Recent efforts in coding theory have focused on building codes for insertions and deletions, called insdel codes, with optimal trade-offs between their redundancy and their error-correction capabilities, as well as efficient encoding and decoding algorithms.
In many applications, polynomial running time may still be prohibitively expensive, which has motivated the study of codes with super-efficient decoding algorithms. These have led to the well-studied notions of Locally Decodable Codes (LDCs) and Locally Correctable Codes (LCCs). Inspired by these notions, Ostrovsky and Paskin-Cherniavsky (Information Theoretic Security, 2015) generalized Hamming LDCs to insertions and deletions. To the best of our knowledge, these are the only known results that study the analogues of Hamming LDCs in channels performing insertions and deletions.
Here we continue the study of insdel codes that admit local algorithms. Specifically, we reprove the results of Ostrovsky and Paskin-Cherniavsky for insdel LDCs using a different set of techniques. We also observe that the techniques extend to constructions of LCCs. Specifically, we obtain insdel LDCs and LCCs from their Hamming LDCs and LCCs analogues, respectively. The rate and error-correction capability blow up only by a constant factor, while the query complexity blows up by a poly log factor in the block length.
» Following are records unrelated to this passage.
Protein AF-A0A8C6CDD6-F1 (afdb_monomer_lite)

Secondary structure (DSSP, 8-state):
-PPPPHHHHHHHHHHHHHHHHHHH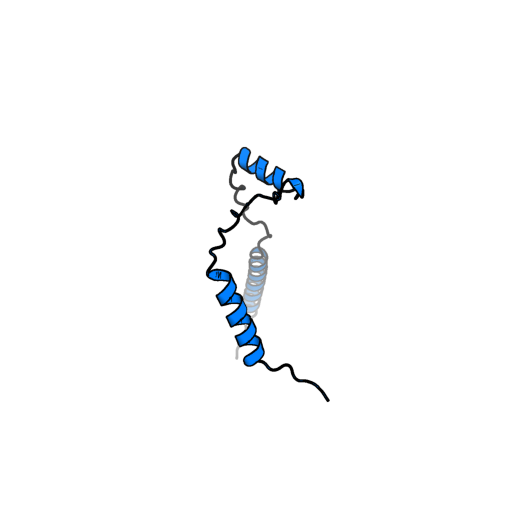HHS--S----PPPP---HHHHHHHHHHHT--TTTS---TTSS-PPPP---TTHHHHHHHHHHHHHHHS------

InterPro domains:
  IPR019174 NADH dehydrogenase 1, beta subcomplex, subunit 6 [PF09782] (1-60)
  IPR019174 NADH dehydrogenase 1, beta subcomplex, subunit 6 [PTHR15083] (1-61)

pLDDT: mean 75.46, std 12.33, range [46.72, 96.81]

Foldseek 3Di:
DDDDDPVRVVVVVVVVVVVVVVVVPVVDDPPDVPDPPPDDDPVVVVVVVVCVVVPVVVVDPDPPPPDDDDDDDDPVPVVVVVVVVVVVCVVDPDDDDD

Radius of gyration: 38.93 Å; chains: 1; bounding box: 80×51×84 Å

Sequence (98 aa):
MSGYTSDEKLRLQQLRELRRRWLKDQELSPREPVLPPRRVWPMEQFWNKFLQDGASWKNVTKPYAIVERKPRIFPVSLKTSLVFLLFIIFLFPFPTDH

Organism: Monodon monoceros (NCBI:txid40151)

Structure (mmCIF, N/CA/C/O backbone):
data_AF-A0A8C6CDD6-F1
#
_entry.id   AF-A0A8C6CDD6-F1
#
loop_
_atom_site.group_PDB
_atom_site.id
_atom_site.type_symbol
_atom_site.label_atom_id
_atom_site.label_alt_id
_atom_site.label_comp_id
_atom_site.label_asym_id
_atom_site.label_entity_id
_atom_site.label_seq_id
_atom_site.pdbx_PDB_ins_code
_atom_s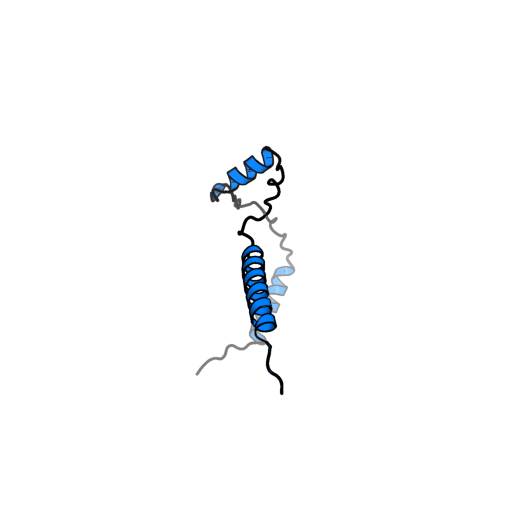ite.Cartn_x
_atom_site.Cartn_y
_atom_site.Cartn_z
_atom_site.occupancy
_atom_site.B_iso_or_equiv
_atom_site.auth_seq_id
_atom_site.auth_comp_id
_atom_site.auth_asym_id
_atom_site.auth_atom_id
_atom_site.pdbx_PDB_model_num
ATOM 1 N N . MET A 1 1 ? 11.696 3.877 -55.327 1.00 46.72 1 MET A N 1
ATOM 2 C CA . MET A 1 1 ? 11.563 3.869 -53.853 1.00 46.72 1 MET A CA 1
ATOM 3 C C . MET A 1 1 ? 12.962 3.876 -53.263 1.00 46.72 1 MET A C 1
ATOM 5 O O . MET A 1 1 ? 13.559 2.819 -53.119 1.00 46.72 1 MET A O 1
ATOM 9 N N . SER A 1 2 ? 13.537 5.060 -53.040 1.00 64.25 2 SER A N 1
ATOM 10 C CA . SER A 1 2 ? 14.852 5.152 -52.398 1.00 64.25 2 SER A CA 1
ATOM 11 C C . SER A 1 2 ? 14.681 4.783 -50.931 1.00 64.25 2 SER A C 1
ATOM 13 O O . SER A 1 2 ? 13.932 5.444 -50.217 1.00 64.25 2 SER A O 1
ATOM 15 N N . GLY A 1 3 ? 15.309 3.690 -50.505 1.00 80.12 3 GLY A N 1
ATOM 16 C CA . GLY A 1 3 ? 15.412 3.354 -49.090 1.00 80.12 3 GLY A CA 1
ATOM 17 C C . GLY A 1 3 ? 16.330 4.333 -48.356 1.00 80.12 3 GLY A C 1
ATOM 18 O O . GLY A 1 3 ? 17.035 5.121 -48.983 1.00 80.12 3 GLY A O 1
ATOM 19 N N . TYR A 1 4 ? 16.324 4.252 -47.025 1.00 80.12 4 TYR A N 1
ATOM 20 C CA . TYR A 1 4 ? 17.199 5.047 -46.162 1.00 80.12 4 TYR A CA 1
ATOM 21 C C . TYR A 1 4 ? 18.673 4.935 -46.576 1.00 80.12 4 TYR A C 1
ATOM 23 O O . TYR A 1 4 ? 19.183 3.819 -46.770 1.00 80.12 4 TYR A O 1
ATOM 31 N N . THR A 1 5 ? 19.356 6.075 -46.653 1.00 88.81 5 THR A N 1
ATOM 32 C CA . THR A 1 5 ? 20.804 6.153 -46.900 1.00 88.81 5 THR A CA 1
ATOM 33 C C . THR A 1 5 ? 21.596 5.624 -45.691 1.00 88.81 5 THR A C 1
ATOM 35 O O . THR A 1 5 ? 21.041 5.421 -44.606 1.00 88.81 5 THR A O 1
ATOM 38 N N . SER A 1 6 ? 22.890 5.323 -45.858 1.00 87.25 6 SER A N 1
ATOM 39 C CA . SER A 1 6 ? 23.737 4.791 -44.770 1.00 87.25 6 SER A CA 1
ATOM 40 C C . SER A 1 6 ? 23.754 5.702 -43.540 1.00 87.25 6 SER A C 1
ATOM 42 O O . SER A 1 6 ? 23.639 5.221 -42.412 1.00 87.25 6 SER A O 1
ATOM 44 N N . ASP A 1 7 ? 23.815 7.012 -43.762 1.00 90.25 7 ASP A N 1
ATOM 45 C CA . ASP A 1 7 ? 23.943 8.014 -42.703 1.00 90.25 7 ASP A CA 1
ATOM 46 C C . ASP A 1 7 ? 22.624 8.207 -41.951 1.00 90.25 7 ASP A C 1
ATOM 48 O O . ASP A 1 7 ? 22.600 8.348 -40.726 1.00 90.25 7 ASP A O 1
ATOM 52 N N . GLU A 1 8 ? 21.498 8.118 -42.660 1.00 92.12 8 GLU A N 1
ATOM 53 C CA . GLU A 1 8 ? 20.168 8.136 -42.052 1.00 92.12 8 GLU A CA 1
ATOM 54 C C . GLU A 1 8 ? 19.947 6.920 -41.153 1.00 92.12 8 GLU A C 1
ATOM 56 O O . GLU A 1 8 ? 19.390 7.047 -40.060 1.00 92.12 8 GLU A O 1
ATOM 61 N N . LYS A 1 9 ? 20.422 5.740 -41.566 1.00 92.38 9 LYS A N 1
ATOM 62 C CA . LYS A 1 9 ? 20.359 4.531 -40.733 1.00 92.38 9 LYS A CA 1
ATOM 63 C C . LYS A 1 9 ? 21.196 4.686 -39.466 1.00 92.38 9 LYS A C 1
ATOM 65 O O . LYS A 1 9 ? 20.711 4.338 -38.388 1.00 92.38 9 LYS A O 1
ATOM 70 N N . LEU A 1 10 ? 22.400 5.246 -39.582 1.00 94.62 10 LEU A N 1
ATOM 71 C CA . LEU A 1 10 ? 23.285 5.508 -38.446 1.00 94.62 10 LEU A CA 1
ATOM 72 C C . LEU A 1 10 ? 22.660 6.515 -37.469 1.00 94.62 10 LEU A C 1
ATOM 74 O O . LEU A 1 10 ? 22.608 6.265 -36.263 1.00 94.62 10 LEU A O 1
ATOM 78 N N . ARG A 1 11 ? 22.071 7.596 -37.984 1.00 94.19 11 ARG A N 1
ATOM 79 C CA . ARG A 1 11 ? 21.339 8.583 -37.179 1.00 94.19 11 ARG A CA 1
ATOM 80 C C . ARG A 1 11 ? 20.128 7.967 -36.472 1.00 94.19 11 ARG A C 1
ATOM 82 O O . ARG A 1 11 ? 19.892 8.234 -35.294 1.00 94.19 11 ARG A O 1
ATOM 89 N N . LEU A 1 12 ? 19.358 7.126 -37.162 1.00 95.31 12 LEU A N 1
ATOM 90 C CA . LEU A 1 12 ? 18.208 6.434 -36.574 1.00 95.31 12 LEU A CA 1
ATOM 91 C C . LEU A 1 12 ? 18.630 5.434 -35.497 1.00 95.31 12 LEU A C 1
ATOM 93 O O . LEU A 1 12 ? 17.923 5.279 -34.501 1.00 95.31 12 LEU A O 1
ATOM 97 N N . GLN A 1 13 ? 19.771 4.770 -35.673 1.00 95.44 13 GLN A N 1
ATOM 98 C CA . GLN A 1 13 ? 20.330 3.885 -34.660 1.00 95.44 13 GLN A CA 1
ATOM 99 C C . GLN A 1 13 ? 20.714 4.668 -33.399 1.00 95.44 13 GLN A C 1
ATOM 101 O O . GLN A 1 13 ? 20.273 4.303 -32.308 1.00 95.44 13 GLN A O 1
ATOM 106 N N . GLN A 1 14 ? 21.422 5.789 -33.551 1.00 95.94 14 GLN A N 1
ATOM 107 C CA . GLN A 1 14 ? 21.782 6.671 -32.436 1.00 95.94 14 GLN A CA 1
ATOM 108 C C . GLN A 1 14 ? 20.541 7.188 -31.691 1.00 95.94 14 GLN A C 1
ATOM 110 O O . GLN A 1 14 ? 20.473 7.131 -30.462 1.00 95.94 14 GLN A O 1
ATOM 115 N N . LEU A 1 15 ? 19.510 7.624 -32.423 1.00 96.81 15 LEU A N 1
ATOM 116 C CA . LEU A 1 15 ? 18.252 8.079 -31.826 1.00 96.81 15 LEU A CA 1
ATOM 117 C C . LEU A 1 15 ? 17.505 6.956 -31.097 1.00 96.81 15 LEU A C 1
ATOM 119 O O . LEU A 1 15 ? 16.938 7.197 -30.031 1.00 96.81 15 LEU A O 1
ATOM 123 N N . ARG A 1 16 ? 17.517 5.724 -31.621 1.00 95.94 16 ARG A N 1
ATOM 124 C CA . ARG A 1 16 ? 16.925 4.567 -30.928 1.00 95.94 16 ARG A CA 1
ATOM 125 C C . ARG A 1 16 ? 17.656 4.249 -29.632 1.00 95.94 16 ARG A C 1
ATOM 127 O O . ARG A 1 16 ? 16.998 3.938 -28.642 1.00 95.94 16 ARG A O 1
ATOM 134 N N . GLU A 1 17 ? 18.983 4.316 -29.626 1.00 95.94 17 GLU A N 1
ATOM 135 C CA . GLU A 1 17 ? 19.788 4.064 -28.428 1.00 95.94 17 GLU A CA 1
ATOM 136 C C . GLU A 1 17 ? 19.514 5.107 -27.340 1.00 95.94 17 GLU A C 1
ATOM 138 O O . GLU A 1 17 ? 19.237 4.737 -26.195 1.00 95.94 17 GLU A O 1
ATOM 143 N N . LEU A 1 18 ? 19.482 6.392 -27.705 1.00 96.38 18 LEU A N 1
ATOM 144 C CA . LEU A 1 18 ? 19.107 7.473 -26.791 1.00 96.38 18 LEU A CA 1
ATOM 145 C C . LEU A 1 18 ? 17.674 7.309 -26.278 1.00 96.38 18 LEU A C 1
ATOM 147 O O . LEU A 1 18 ? 17.429 7.433 -25.080 1.00 96.38 18 LEU A O 1
ATOM 151 N N . ARG A 1 19 ? 16.728 6.961 -27.159 1.00 94.75 19 ARG A N 1
ATOM 152 C CA . ARG A 1 19 ? 15.323 6.766 -26.783 1.00 94.75 19 ARG A CA 1
ATOM 153 C C . ARG A 1 19 ? 15.139 5.605 -25.810 1.00 94.75 19 ARG A C 1
ATOM 155 O O . ARG A 1 19 ? 14.347 5.728 -24.882 1.00 94.75 19 ARG A O 1
ATOM 162 N N . ARG A 1 20 ? 15.861 4.498 -25.998 1.00 93.56 20 ARG A N 1
ATOM 163 C CA . ARG A 1 20 ? 15.820 3.342 -25.088 1.00 93.56 20 ARG A CA 1
ATOM 164 C C . ARG A 1 20 ? 16.372 3.685 -23.709 1.00 93.56 20 ARG A C 1
ATOM 166 O O . ARG A 1 20 ? 15.763 3.302 -22.718 1.00 93.56 20 ARG A O 1
ATOM 173 N N . ARG A 1 21 ? 17.488 4.420 -23.646 1.00 91.94 21 ARG A N 1
ATOM 174 C CA . ARG A 1 21 ? 18.065 4.891 -22.376 1.00 91.94 21 ARG A CA 1
ATOM 175 C C . ARG A 1 21 ? 17.112 5.840 -21.657 1.00 91.94 21 ARG A C 1
ATOM 177 O O . ARG A 1 21 ? 16.786 5.598 -20.508 1.00 91.94 21 ARG A O 1
ATOM 184 N N . TRP A 1 22 ? 16.5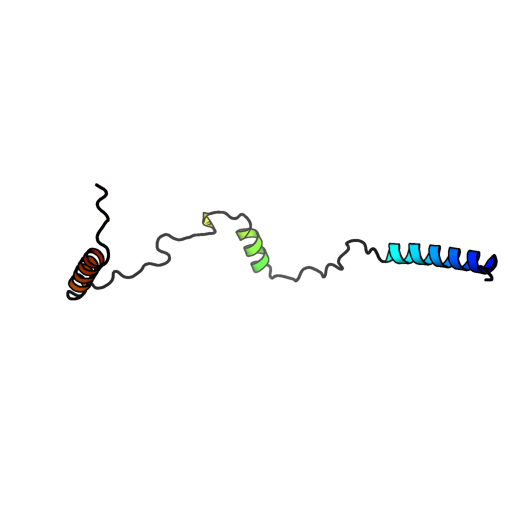57 6.812 -22.379 1.00 90.19 22 TRP A N 1
ATOM 185 C CA . TRP A 1 22 ? 15.570 7.737 -21.828 1.00 90.19 22 TRP A CA 1
ATOM 186 C C . TRP A 1 22 ? 14.330 7.026 -21.276 1.00 90.19 22 TRP A C 1
ATOM 188 O O . TRP A 1 22 ? 13.890 7.332 -20.178 1.00 90.19 22 TRP A O 1
ATOM 198 N N . LEU A 1 23 ? 13.764 6.067 -22.017 1.00 88.88 23 LEU A N 1
ATOM 199 C CA . LEU A 1 23 ? 12.597 5.304 -21.555 1.00 88.88 23 LEU A CA 1
ATOM 200 C C . LEU A 1 23 ? 12.909 4.467 -20.311 1.00 88.88 23 LEU A C 1
ATOM 202 O O . LEU A 1 23 ? 12.075 4.387 -19.420 1.00 88.88 23 LEU A O 1
ATOM 206 N N . LYS A 1 24 ? 14.117 3.906 -20.226 1.00 87.31 24 LYS A N 1
ATOM 207 C CA . LYS A 1 24 ? 14.585 3.194 -19.036 1.00 87.31 24 LYS A CA 1
ATOM 208 C C . LYS A 1 24 ? 14.743 4.129 -17.833 1.00 87.31 24 LYS A C 1
ATOM 210 O O . LYS A 1 24 ? 14.385 3.758 -16.727 1.00 87.31 24 LYS A O 1
ATOM 215 N N . ASP A 1 25 ? 15.220 5.350 -18.052 1.00 86.44 25 ASP A N 1
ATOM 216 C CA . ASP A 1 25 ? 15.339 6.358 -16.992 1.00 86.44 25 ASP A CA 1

Since insdel locally decodable/correctble codes are scarcely studied in the literature, we believe our results and techniques may lead to further research. In particular, we conjecture that constant-query insdel LDCs/LCCs do not exist.

Alexander R. Block, Jeremiah Blocki, Elena Grigorescu, Shubhang Kulkarni, and Minshen Zhu. Locally Decodable/Correctable Codes for Insertions and Deletions. In 40th IARCS Annual Conference on Foundations of Software Technology and Theoretical Computer Science (FSTTCS 2020). Leibniz International Proceedings in Informatics (LIPIcs), Volume 182, pp. 16:1-16:17, Schloss Dagstuhl – Leibniz-Zentrum für Informatik (2020)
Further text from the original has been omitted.